→ PROBLEM REQUIREMENTS:
Only the lines below starting at the one containing "ATOM 80 N N" and ending at the one containing "ATOM 120 O O" belong in the answer, each copied exactly.

→ DATA RECORDS:
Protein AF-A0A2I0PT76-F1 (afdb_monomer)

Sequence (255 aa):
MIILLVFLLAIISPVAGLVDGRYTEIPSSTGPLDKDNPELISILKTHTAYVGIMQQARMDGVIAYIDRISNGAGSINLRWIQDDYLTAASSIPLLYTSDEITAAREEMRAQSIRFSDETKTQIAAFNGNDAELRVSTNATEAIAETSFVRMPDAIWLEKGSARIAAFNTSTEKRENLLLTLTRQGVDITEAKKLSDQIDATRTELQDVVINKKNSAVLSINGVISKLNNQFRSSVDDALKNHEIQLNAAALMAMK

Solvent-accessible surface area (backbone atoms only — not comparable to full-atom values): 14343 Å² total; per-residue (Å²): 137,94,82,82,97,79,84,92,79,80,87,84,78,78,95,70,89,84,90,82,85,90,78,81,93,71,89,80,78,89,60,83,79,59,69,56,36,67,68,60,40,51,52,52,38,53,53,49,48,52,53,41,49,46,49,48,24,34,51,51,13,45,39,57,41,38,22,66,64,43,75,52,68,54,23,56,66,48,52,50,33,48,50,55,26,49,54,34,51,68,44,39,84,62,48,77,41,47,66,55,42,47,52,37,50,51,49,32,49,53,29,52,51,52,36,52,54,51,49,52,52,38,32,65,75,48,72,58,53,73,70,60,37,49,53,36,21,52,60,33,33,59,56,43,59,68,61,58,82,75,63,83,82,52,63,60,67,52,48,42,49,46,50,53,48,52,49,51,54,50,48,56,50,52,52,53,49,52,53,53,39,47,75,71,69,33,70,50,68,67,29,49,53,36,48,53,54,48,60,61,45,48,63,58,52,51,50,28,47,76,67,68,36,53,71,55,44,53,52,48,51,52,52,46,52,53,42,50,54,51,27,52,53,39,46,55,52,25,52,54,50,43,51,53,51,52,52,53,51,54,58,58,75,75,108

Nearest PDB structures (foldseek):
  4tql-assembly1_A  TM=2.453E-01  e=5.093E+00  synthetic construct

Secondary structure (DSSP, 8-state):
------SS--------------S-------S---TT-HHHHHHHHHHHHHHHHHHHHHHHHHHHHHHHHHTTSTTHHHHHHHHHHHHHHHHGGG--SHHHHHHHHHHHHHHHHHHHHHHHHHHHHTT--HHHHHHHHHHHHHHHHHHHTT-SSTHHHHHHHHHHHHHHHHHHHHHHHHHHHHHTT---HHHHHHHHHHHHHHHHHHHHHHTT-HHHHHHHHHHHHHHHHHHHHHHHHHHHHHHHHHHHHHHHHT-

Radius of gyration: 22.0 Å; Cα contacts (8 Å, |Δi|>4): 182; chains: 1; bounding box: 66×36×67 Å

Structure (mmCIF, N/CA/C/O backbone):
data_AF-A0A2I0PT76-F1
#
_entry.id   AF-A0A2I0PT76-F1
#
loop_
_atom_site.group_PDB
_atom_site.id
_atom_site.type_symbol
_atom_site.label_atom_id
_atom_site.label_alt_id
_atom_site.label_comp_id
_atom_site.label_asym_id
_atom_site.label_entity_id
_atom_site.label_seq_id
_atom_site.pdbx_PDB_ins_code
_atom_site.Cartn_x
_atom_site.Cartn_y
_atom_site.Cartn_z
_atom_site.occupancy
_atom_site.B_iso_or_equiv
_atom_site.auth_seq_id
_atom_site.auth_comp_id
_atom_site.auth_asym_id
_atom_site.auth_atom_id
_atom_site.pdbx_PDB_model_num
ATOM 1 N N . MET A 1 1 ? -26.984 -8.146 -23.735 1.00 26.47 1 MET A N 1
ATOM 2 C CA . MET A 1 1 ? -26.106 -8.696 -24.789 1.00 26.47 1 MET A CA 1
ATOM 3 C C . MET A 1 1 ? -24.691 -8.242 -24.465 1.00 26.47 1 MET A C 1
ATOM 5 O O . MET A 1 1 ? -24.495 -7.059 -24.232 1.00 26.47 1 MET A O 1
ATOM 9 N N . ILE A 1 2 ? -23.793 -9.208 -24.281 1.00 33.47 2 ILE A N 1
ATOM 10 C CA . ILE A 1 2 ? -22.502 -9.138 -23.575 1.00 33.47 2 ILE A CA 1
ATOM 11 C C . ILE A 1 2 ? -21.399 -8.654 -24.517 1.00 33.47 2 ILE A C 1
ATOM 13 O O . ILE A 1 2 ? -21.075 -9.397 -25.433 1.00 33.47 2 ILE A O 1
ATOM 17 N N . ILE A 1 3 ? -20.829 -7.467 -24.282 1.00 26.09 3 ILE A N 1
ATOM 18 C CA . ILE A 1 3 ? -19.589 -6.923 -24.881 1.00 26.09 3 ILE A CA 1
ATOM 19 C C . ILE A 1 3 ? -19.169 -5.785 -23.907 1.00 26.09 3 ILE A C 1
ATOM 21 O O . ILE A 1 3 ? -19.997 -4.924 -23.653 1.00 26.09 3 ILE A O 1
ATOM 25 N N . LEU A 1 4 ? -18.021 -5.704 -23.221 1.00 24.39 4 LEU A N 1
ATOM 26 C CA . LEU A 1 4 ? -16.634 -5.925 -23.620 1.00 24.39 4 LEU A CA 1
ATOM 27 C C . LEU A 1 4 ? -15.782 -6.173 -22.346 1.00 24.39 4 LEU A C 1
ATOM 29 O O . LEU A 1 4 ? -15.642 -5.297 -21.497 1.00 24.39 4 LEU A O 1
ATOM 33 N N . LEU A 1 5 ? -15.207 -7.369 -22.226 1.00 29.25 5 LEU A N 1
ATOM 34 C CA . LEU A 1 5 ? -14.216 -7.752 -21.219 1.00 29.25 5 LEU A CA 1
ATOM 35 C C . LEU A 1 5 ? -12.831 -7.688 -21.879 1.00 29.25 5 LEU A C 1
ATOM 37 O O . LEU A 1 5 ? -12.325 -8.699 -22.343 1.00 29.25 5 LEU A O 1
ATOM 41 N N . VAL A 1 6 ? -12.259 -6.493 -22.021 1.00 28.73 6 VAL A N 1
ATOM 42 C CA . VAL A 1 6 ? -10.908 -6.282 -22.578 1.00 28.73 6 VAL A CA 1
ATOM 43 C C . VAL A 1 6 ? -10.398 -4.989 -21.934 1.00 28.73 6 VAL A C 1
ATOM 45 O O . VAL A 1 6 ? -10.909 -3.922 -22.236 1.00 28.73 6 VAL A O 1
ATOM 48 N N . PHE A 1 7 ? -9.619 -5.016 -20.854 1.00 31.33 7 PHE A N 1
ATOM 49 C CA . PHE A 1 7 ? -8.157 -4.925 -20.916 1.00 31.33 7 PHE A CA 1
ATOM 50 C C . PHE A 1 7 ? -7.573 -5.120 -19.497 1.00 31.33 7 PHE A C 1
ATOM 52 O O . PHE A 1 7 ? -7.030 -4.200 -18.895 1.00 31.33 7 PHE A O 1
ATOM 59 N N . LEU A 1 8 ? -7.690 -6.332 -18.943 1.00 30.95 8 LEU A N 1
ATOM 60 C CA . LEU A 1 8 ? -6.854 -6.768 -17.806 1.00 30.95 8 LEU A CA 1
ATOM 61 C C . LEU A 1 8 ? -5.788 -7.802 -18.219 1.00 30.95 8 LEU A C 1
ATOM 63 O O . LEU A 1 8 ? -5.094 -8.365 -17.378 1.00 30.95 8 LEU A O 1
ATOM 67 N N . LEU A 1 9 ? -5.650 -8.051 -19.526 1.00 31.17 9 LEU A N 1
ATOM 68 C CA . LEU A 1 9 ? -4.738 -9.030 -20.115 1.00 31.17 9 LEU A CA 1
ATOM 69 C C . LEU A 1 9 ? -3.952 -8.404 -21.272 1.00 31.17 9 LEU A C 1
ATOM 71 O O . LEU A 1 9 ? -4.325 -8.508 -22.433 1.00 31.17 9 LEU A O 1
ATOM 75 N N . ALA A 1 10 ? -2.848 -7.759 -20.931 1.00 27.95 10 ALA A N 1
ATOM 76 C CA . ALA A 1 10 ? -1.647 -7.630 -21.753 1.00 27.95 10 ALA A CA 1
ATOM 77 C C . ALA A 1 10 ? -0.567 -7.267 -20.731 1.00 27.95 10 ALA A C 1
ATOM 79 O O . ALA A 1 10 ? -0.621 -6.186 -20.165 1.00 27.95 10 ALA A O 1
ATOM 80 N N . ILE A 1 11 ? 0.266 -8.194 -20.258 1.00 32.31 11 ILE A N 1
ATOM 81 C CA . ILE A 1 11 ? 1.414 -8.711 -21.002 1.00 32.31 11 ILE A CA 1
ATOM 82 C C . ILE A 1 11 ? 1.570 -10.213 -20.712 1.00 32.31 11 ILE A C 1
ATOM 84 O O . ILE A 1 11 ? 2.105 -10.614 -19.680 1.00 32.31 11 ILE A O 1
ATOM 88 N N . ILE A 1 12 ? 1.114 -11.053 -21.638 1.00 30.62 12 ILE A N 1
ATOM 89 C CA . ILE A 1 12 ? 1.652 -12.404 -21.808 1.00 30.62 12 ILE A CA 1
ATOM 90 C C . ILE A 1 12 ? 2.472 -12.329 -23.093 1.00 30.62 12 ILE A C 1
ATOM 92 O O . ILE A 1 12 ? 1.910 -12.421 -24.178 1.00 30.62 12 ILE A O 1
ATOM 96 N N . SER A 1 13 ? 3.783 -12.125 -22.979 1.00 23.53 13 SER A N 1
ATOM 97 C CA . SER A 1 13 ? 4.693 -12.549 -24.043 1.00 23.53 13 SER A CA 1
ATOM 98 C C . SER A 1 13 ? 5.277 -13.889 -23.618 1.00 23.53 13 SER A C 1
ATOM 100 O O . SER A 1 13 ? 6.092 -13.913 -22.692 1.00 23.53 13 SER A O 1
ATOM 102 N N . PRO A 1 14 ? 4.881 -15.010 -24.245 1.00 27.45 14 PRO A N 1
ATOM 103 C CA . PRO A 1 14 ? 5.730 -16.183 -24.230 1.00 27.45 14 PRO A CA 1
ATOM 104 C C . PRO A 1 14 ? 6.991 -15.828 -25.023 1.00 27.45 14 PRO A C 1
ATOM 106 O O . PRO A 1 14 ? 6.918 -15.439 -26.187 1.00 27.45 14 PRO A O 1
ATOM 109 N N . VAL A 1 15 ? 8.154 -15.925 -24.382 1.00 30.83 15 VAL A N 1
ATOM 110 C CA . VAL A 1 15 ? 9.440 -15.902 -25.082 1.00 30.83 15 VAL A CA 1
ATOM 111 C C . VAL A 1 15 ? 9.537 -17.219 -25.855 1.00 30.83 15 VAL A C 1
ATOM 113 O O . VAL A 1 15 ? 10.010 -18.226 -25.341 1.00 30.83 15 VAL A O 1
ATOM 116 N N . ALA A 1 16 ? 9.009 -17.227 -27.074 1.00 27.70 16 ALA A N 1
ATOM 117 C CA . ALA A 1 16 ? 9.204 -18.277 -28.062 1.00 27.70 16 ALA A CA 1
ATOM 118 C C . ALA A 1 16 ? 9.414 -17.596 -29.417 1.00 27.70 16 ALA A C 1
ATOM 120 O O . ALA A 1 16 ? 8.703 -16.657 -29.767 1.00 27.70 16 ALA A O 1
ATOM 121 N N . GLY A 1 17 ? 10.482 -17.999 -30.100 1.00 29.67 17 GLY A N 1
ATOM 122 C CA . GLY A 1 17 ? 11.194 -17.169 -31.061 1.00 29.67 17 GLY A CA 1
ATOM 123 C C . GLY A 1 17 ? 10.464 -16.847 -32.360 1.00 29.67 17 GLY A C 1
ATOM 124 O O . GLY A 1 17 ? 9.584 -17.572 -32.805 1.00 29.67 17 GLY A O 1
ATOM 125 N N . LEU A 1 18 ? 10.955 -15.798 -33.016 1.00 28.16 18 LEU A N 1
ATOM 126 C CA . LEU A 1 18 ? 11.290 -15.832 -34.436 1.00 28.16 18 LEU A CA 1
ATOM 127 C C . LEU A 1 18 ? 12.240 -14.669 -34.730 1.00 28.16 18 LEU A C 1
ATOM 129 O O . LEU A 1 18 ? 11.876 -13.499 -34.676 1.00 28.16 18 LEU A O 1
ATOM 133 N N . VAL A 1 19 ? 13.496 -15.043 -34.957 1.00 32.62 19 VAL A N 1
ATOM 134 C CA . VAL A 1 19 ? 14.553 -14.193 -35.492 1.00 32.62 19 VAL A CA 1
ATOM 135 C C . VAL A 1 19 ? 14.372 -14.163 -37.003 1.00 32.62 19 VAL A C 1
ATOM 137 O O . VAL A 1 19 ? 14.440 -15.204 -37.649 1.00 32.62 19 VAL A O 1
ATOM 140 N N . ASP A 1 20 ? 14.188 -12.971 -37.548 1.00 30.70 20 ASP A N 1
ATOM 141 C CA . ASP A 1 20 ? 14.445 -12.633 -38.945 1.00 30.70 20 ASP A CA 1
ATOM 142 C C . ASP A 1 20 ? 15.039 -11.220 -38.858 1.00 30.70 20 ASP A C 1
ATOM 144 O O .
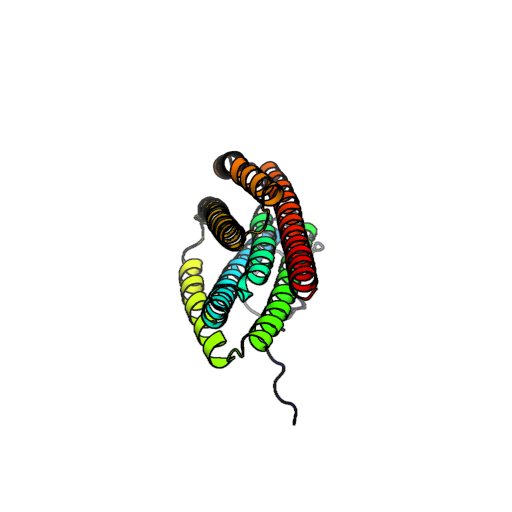 ASP A 1 20 ? 14.437 -10.333 -38.
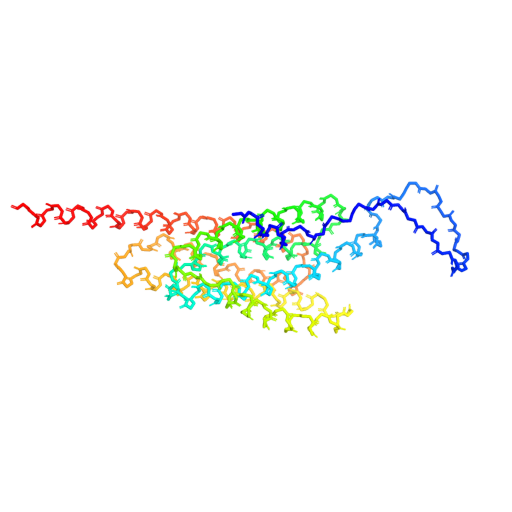264 1.00 30.70 20 ASP A O 1
ATOM 148 N N . GLY A 1 21 ? 16.258 -10.889 -39.248 1.00 33.72 21 GLY A N 1
ATOM 149 C CA . GLY A 1 21 ? 17.237 -11.492 -40.126 1.00 33.72 21 GLY A CA 1
ATOM 150 C C . GLY A 1 21 ? 18.035 -10.285 -40.625 1.00 33.72 21 GLY A C 1
ATOM 151 O O . GLY A 1 21 ? 17.445 -9.379 -41.209 1.00 33.72 21 GLY A O 1
ATOM 152 N N . ARG A 1 22 ? 19.358 -10.279 -40.389 1.00 31.03 22 ARG A N 1
ATOM 153 C CA . ARG A 1 22 ? 20.366 -9.241 -40.729 1.00 31.03 22 ARG A CA 1
ATOM 154 C C . ARG A 1 22 ? 20.696 -8.223 -39.631 1.00 31.03 22 ARG A C 1
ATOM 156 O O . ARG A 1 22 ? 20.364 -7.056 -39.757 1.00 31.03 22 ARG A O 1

→ RESULT OF THE EXERCISE:
ATOM 80 N N . ILE A 1 11 ? 0.266 -8.194 -20.258 1.00 32.31 11 ILE A N 1
ATOM 81 C CA . ILE A 1 11 ? 1.414 -8.711 -21.002 1.00 32.31 11 ILE A CA 1
ATOM 82 C C . ILE A 1 11 ? 1.570 -10.213 -20.712 1.00 32.31 11 ILE A C 1
ATOM 84 O O . ILE A 1 11 ? 2.105 -10.614 -19.680 1.00 32.31 11 ILE A O 1
ATOM 88 N N . ILE A 1 12 ? 1.114 -11.053 -21.638 1.00 30.62 12 ILE A N 1
ATOM 89 C CA . ILE A 1 12 ? 1.652 -12.404 -21.808 1.00 30.62 12 ILE A CA 1
ATOM 90 C C . ILE A 1 12 ? 2.472 -12.329 -23.093 1.00 30.62 12 ILE A C 1
ATOM 92 O O . ILE A 1 12 ? 1.910 -12.421 -24.178 1.00 30.62 12 ILE A O 1
ATOM 96 N N . SER A 1 13 ? 3.783 -12.125 -22.979 1.00 23.53 13 SER A N 1
ATOM 97 C CA . SER A 1 13 ? 4.693 -12.549 -24.043 1.00 23.53 13 SER A CA 1
ATOM 98 C C . SER A 1 13 ? 5.277 -13.889 -23.618 1.00 23.53 13 SER A C 1
ATOM 100 O O . SER A 1 13 ? 6.092 -13.913 -22.692 1.00 23.53 13 SER A O 1
ATOM 102 N N . PRO A 1 14 ? 4.881 -15.010 -24.245 1.00 27.45 14 PRO A N 1
ATOM 103 C CA . PRO A 1 14 ? 5.730 -16.183 -24.230 1.00 27.45 14 PRO A CA 1
ATOM 104 C C . PRO A 1 14 ? 6.991 -15.828 -25.023 1.00 27.45 14 PRO A C 1
ATOM 106 O O . PRO A 1 14 ? 6.918 -15.439 -26.187 1.00 27.45 14 PRO A O 1
ATOM 109 N N . VAL A 1 15 ? 8.154 -15.925 -24.382 1.00 30.83 15 VAL A N 1
ATOM 110 C CA . VAL A 1 15 ? 9.440 -15.902 -25.082 1.00 30.83 15 VAL A CA 1
ATOM 111 C C . VAL A 1 15 ? 9.537 -17.219 -25.855 1.00 30.83 15 VAL A C 1
ATOM 113 O O . VAL A 1 15 ? 10.010 -18.226 -25.341 1.00 30.83 15 VAL A O 1
ATOM 116 N N . ALA A 1 16 ? 9.009 -17.227 -27.074 1.00 27.70 16 ALA A N 1
ATOM 117 C CA . ALA A 1 16 ? 9.204 -18.277 -28.062 1.00 27.70 16 ALA A CA 1
ATOM 118 C C . ALA A 1 16 ? 9.414 -17.596 -29.417 1.00 27.70 16 ALA A C 1
ATOM 120 O O . ALA A 1 16 ? 8.703 -16.657 -29.767 1.00 27.70 16 ALA A O 1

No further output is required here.